:: Your task ::
Everything from the line containing "ATOM 201 C CA" down to the last line of the entries below must be transcribed exactly, and nothing else.

:: Listed records ::
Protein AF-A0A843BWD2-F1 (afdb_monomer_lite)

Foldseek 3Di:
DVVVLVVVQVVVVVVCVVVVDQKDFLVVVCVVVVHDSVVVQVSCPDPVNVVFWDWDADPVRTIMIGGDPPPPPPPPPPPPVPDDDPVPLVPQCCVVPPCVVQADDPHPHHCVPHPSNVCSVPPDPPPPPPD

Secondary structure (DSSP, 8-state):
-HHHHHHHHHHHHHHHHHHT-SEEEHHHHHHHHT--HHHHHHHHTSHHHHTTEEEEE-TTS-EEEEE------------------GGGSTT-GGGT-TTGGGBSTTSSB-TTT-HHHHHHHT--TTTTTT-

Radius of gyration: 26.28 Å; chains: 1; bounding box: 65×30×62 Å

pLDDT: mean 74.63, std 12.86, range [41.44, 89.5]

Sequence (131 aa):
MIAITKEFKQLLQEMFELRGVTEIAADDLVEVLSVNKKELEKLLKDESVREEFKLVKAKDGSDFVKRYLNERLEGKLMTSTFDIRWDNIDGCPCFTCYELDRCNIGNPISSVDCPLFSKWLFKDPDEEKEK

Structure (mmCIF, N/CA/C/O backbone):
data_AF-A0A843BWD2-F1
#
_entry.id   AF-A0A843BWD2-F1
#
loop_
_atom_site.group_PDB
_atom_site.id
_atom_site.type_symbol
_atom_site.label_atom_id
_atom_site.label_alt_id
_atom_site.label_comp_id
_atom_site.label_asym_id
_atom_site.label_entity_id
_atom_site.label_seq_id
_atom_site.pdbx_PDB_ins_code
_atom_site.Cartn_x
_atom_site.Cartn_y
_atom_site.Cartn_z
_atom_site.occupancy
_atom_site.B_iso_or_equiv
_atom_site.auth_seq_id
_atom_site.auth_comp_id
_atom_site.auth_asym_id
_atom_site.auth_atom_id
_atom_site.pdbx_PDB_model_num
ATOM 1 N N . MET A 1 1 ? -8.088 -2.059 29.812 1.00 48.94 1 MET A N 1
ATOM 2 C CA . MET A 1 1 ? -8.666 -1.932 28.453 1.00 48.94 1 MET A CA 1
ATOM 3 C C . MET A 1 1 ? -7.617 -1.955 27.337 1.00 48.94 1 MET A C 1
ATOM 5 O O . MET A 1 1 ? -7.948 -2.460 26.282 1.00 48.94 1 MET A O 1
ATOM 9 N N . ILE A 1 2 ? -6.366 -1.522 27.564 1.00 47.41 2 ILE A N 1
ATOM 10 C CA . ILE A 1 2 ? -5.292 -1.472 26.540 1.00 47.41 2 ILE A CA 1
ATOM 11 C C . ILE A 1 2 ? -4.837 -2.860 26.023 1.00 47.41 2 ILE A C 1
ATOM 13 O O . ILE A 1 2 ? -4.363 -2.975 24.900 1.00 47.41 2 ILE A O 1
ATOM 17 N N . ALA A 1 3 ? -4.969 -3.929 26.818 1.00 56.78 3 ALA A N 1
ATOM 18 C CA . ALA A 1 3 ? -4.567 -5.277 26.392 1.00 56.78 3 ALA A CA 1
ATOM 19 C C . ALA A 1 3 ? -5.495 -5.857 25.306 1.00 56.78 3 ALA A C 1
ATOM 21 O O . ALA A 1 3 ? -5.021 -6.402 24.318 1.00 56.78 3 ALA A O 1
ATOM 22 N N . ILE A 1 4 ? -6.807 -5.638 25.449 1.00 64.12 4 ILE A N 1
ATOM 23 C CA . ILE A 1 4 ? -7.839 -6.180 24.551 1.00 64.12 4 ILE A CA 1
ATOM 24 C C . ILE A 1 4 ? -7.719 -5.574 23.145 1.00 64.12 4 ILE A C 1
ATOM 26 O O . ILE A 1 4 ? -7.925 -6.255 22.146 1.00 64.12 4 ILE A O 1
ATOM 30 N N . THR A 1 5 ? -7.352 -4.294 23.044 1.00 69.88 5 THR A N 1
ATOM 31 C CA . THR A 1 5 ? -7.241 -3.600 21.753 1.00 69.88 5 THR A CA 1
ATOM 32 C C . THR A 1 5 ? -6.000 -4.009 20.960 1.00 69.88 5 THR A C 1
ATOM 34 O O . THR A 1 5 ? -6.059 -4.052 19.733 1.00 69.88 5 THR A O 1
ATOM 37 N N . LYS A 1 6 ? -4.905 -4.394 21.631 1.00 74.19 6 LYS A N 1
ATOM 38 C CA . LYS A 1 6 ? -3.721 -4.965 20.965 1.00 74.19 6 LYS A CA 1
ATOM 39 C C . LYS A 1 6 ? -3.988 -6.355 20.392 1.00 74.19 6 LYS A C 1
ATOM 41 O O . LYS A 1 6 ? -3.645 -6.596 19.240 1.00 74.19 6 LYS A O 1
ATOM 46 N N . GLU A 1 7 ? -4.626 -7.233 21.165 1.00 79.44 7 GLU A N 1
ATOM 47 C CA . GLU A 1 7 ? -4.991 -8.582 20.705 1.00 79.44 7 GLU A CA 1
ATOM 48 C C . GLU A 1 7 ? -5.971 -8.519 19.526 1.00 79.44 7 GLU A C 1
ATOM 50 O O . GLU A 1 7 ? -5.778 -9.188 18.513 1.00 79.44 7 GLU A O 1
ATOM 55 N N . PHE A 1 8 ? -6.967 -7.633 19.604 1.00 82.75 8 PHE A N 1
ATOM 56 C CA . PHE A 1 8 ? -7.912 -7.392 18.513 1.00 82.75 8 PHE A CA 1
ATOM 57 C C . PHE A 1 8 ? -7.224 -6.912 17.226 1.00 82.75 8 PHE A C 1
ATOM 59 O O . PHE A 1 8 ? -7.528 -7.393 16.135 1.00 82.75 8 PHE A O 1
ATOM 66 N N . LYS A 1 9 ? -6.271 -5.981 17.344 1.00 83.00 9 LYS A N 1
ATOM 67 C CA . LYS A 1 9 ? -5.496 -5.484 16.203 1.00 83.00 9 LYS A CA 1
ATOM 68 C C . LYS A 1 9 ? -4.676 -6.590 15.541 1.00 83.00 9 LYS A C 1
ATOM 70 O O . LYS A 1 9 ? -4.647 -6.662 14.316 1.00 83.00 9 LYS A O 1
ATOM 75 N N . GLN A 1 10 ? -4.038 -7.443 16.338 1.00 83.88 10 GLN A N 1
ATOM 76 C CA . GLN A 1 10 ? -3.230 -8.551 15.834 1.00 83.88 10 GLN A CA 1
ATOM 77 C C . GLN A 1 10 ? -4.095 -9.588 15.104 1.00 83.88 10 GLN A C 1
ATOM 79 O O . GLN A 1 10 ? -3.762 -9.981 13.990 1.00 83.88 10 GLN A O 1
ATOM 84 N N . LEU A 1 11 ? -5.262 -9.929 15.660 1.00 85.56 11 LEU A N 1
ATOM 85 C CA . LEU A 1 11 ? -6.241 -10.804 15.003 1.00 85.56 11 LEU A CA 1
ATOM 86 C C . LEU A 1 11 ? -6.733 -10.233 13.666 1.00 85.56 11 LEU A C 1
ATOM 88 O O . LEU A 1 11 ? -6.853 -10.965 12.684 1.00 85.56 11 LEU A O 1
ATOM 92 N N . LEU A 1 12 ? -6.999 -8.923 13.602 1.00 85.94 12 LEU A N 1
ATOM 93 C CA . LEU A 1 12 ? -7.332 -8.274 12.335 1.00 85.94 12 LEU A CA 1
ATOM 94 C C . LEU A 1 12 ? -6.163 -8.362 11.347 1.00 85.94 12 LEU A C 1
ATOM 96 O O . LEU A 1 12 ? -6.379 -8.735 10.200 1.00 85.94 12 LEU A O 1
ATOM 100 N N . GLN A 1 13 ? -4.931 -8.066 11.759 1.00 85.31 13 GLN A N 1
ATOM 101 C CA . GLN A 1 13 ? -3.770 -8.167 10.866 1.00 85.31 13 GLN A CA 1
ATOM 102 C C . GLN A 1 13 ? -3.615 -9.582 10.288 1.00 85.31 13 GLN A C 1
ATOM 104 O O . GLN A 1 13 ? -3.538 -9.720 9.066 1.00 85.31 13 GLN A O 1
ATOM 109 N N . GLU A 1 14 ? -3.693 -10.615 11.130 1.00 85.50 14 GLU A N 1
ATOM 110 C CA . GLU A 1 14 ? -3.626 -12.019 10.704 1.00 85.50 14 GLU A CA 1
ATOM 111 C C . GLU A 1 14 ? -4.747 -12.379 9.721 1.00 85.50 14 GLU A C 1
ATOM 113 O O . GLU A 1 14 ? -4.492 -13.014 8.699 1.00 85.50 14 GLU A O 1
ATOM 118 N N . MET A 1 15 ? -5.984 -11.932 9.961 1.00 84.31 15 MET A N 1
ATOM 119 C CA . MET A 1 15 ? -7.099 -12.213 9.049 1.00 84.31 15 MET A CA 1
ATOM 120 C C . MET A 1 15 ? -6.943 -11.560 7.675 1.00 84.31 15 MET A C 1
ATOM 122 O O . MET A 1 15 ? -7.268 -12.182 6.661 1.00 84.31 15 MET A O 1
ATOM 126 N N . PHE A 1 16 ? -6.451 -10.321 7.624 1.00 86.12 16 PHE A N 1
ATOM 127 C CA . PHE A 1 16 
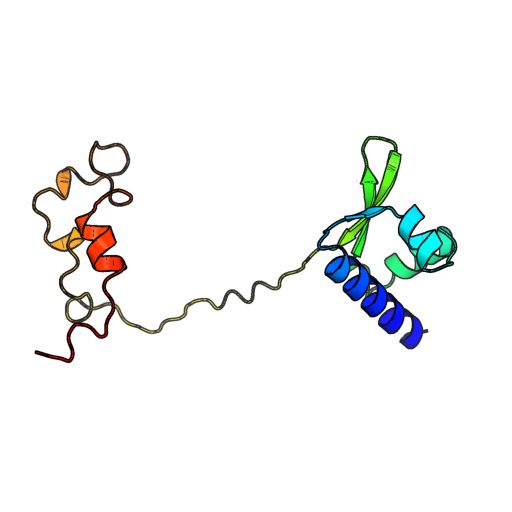? -6.198 -9.640 6.353 1.00 86.12 16 PHE A CA 1
ATOM 128 C C . PHE A 1 16 ? -5.015 -10.277 5.607 1.00 86.12 16 PHE A C 1
ATOM 130 O O . PHE A 1 16 ? -5.069 -10.402 4.385 1.00 86.12 16 PHE A O 1
ATOM 137 N N . GLU A 1 17 ? -3.980 -10.725 6.323 1.00 83.81 17 GLU A N 1
ATOM 138 C CA . GLU A 1 17 ? -2.812 -11.400 5.737 1.00 83.81 17 GLU A CA 1
ATOM 139 C C . GLU A 1 17 ? -3.142 -12.799 5.214 1.00 83.81 17 GLU A C 1
ATOM 141 O O . GLU A 1 17 ? -2.787 -13.120 4.082 1.00 83.81 17 GLU A O 1
ATOM 146 N N . LEU A 1 18 ? -3.898 -13.598 5.974 1.00 83.69 18 LEU A N 1
ATOM 147 C CA . LEU A 1 18 ? -4.339 -14.931 5.552 1.00 83.69 18 LEU A CA 1
ATOM 148 C C . LEU A 1 18 ? -5.240 -14.885 4.316 1.00 83.69 18 LEU A C 1
ATOM 150 O O . LEU A 1 18 ? -5.141 -15.747 3.444 1.00 83.69 18 LEU A O 1
ATOM 154 N N . ARG A 1 19 ? -6.136 -13.893 4.241 1.00 81.75 19 ARG A N 1
ATOM 155 C CA . ARG A 1 19 ? -7.045 -13.730 3.098 1.00 81.75 19 ARG A CA 1
ATOM 156 C C . ARG A 1 19 ? -6.390 -13.004 1.918 1.00 81.75 19 ARG A C 1
ATOM 158 O O . ARG A 1 19 ? -6.922 -13.079 0.815 1.00 81.75 19 ARG A O 1
ATOM 165 N N . GLY A 1 20 ? -5.276 -12.297 2.127 1.00 78.75 20 GLY A N 1
ATOM 166 C CA . GLY A 1 20 ? -4.609 -11.507 1.086 1.00 78.75 20 GLY A CA 1
ATOM 167 C C . GLY A 1 20 ? -5.480 -10.377 0.524 1.00 78.75 20 GLY A C 1
ATOM 168 O O . GLY A 1 20 ? -5.328 -9.993 -0.634 1.00 78.75 20 GLY A O 1
ATOM 169 N N . VAL A 1 21 ? -6.422 -9.865 1.322 1.00 82.56 21 VAL A N 1
ATOM 170 C CA . VAL A 1 21 ? -7.381 -8.824 0.920 1.00 82.56 21 VAL A CA 1
ATOM 171 C C . VAL A 1 21 ? -7.161 -7.547 1.717 1.00 82.56 21 VAL A C 1
ATOM 173 O O . VAL A 1 21 ? -6.648 -7.568 2.831 1.00 82.56 21 VAL A O 1
ATOM 176 N N . THR A 1 22 ? -7.579 -6.417 1.153 1.00 82.38 22 THR A N 1
ATOM 177 C CA . THR A 1 22 ? -7.536 -5.097 1.805 1.00 82.38 22 THR A CA 1
ATOM 178 C C . THR A 1 22 ? -8.872 -4.699 2.431 1.00 82.38 22 THR A C 1
ATOM 180 O O . THR A 1 22 ? -8.946 -3.689 3.134 1.00 82.38 22 THR A O 1
ATOM 183 N N . GLU A 1 23 ? -9.922 -5.492 2.204 1.00 87.31 23 GLU A N 1
ATOM 184 C CA . GLU A 1 23 ? -11.295 -5.245 2.640 1.00 87.31 23 GLU A CA 1
ATOM 185 C C . GLU A 1 23 ? -11.943 -6.568 3.074 1.00 87.31 23 GLU A C 1
ATOM 187 O O . GLU A 1 23 ? -11.827 -7.579 2.381 1.00 87.31 23 GLU A O 1
ATOM 192 N N . ILE A 1 24 ? -12.618 -6.566 4.225 1.00 88.31 24 ILE A N 1
ATOM 193 C CA . ILE A 1 24 ? -13.385 -7.708 4.745 1.00 88.31 24 ILE A CA 1
ATOM 194 C C . ILE A 1 24 ? -14.783 -7.213 5.122 1.00 88.31 24 ILE A C 1
ATOM 196 O O . ILE A 1 24 ? -14.920 -6.121 5.675 1.00 88.31 24 ILE A O 1
ATOM 200 N N . ALA A 1 25 ? -15.827 -7.992 4.829 1.00 89.12 25 ALA A N 1
ATOM 201 C CA . ALA A 1 25 ? -17.191 -7.661 5.238 1.00 89.12 25 ALA A CA 1
ATOM 202 C C . ALA A 1 25 ? -17.284 -7.526 6.764 1.00 89.12 25 ALA A C 1
ATOM 204 O O . ALA A 1 25 ? -16.712 -8.317 7.513 1.00 89.12 25 ALA A O 1
ATOM 205 N N . ALA A 1 26 ? -18.001 -6.509 7.243 1.00 87.56 26 ALA A N 1
ATOM 206 C CA . ALA A 1 26 ? -18.178 -6.318 8.678 1.00 87.56 26 ALA A CA 1
ATOM 207 C C . ALA A 1 26 ? -18.944 -7.492 9.304 1.00 87.56 26 ALA A C 1
ATOM 209 O O . ALA A 1 26 ? -18.646 -7.865 10.435 1.00 87.56 26 ALA A O 1
ATOM 210 N N . ASP A 1 27 ? -19.877 -8.091 8.559 1.00 85.88 27 ASP A N 1
ATOM 211 C CA . ASP A 1 27 ? -20.645 -9.254 9.006 1.00 85.88 27 ASP A CA 1
ATOM 212 C C . ASP A 1 27 ? -19.748 -10.497 9.168 1.00 85.88 27 ASP A C 1
ATOM 214 O O . ASP A 1 27 ? -19.808 -11.146 10.210 1.00 85.88 27 ASP A O 1
ATOM 218 N N . ASP A 1 28 ? -18.809 -10.744 8.243 1.00 85.88 28 ASP A N 1
ATOM 219 C CA . ASP A 1 28 ? -17.791 -11.799 8.397 1.00 85.88 28 ASP A CA 1
ATOM 220 C C . ASP A 1 28 ? -16.959 -11.605 9.674 1.00 85.88 28 ASP A C 1
ATOM 222 O O . ASP A 1 28 ? -16.636 -12.561 10.377 1.00 85.88 28 ASP A O 1
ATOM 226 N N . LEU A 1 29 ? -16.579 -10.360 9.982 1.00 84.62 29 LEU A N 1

:: Task result ::
ATOM 201 C CA . ALA A 1 25 ? -17.191 -7.661 5.238 1.00 89.12 25 ALA A CA 1
ATOM 202 C C . ALA A 1 25 ? -17.284 -7.526 6.764 1.00 89.12 25 ALA A C 1
ATOM 204 O O . ALA A 1 25 ? -16.712 -8.317 7.513 1.00 89.12 25 ALA A O 1
ATOM 205 N N . ALA A 1 26 ? -18.001 -6.509 7.243 1.00 87.56 26 ALA A N 1
ATOM 206 C CA . ALA A 1 26 ? -18.178 -6.318 8.678 1.00 87.56 26 ALA A CA 1
ATOM 207 C C . ALA A 1 26 ? -18.944 -7.492 9.304 1.00 87.56 26 ALA A C 1
ATOM 209 O O . ALA A 1 26 ? -18.646 -7.865 10.435 1.00 87.56 26 ALA A O 1
ATOM 210 N N . ASP A 1 27 ? -19.877 -8.091 8.559 1.00 85.88 27 ASP A N 1
ATOM 211 C CA . ASP A 1 27 ? -20.645 -9.254 9.006 1.00 85.88 27 ASP A CA 1
ATOM 212 C C . ASP A 1 27 ? -19.748 -10.497 9.168 1.00 85.88 27 ASP A C 1
ATOM 214 O O . ASP A 1 27 ? -19.808 -11.146 10.210 1.00 85.88 27 ASP A O 1
ATOM 218 N N . ASP A 1 28 ? -18.809 -10.744 8.243 1.00 85.88 28 ASP A N 1
ATOM 219 C CA . ASP A 1 28 ? -17.791 -11.799 8.397 1.00 85.88 28 ASP A CA 1
ATOM 220 C C . ASP A 1 28 ? -16.959 -11.605 9.674 1.00 85.88 28 ASP A C 1
ATOM 222 O O . ASP A 1 28 ? -16.636 -12.561 10.377 1.00 85.88 28 ASP A O 1
ATOM 226 N N . LEU A 1 29 ? -16.579 -10.360 9.982 1.00 84.62 29 LEU A N 1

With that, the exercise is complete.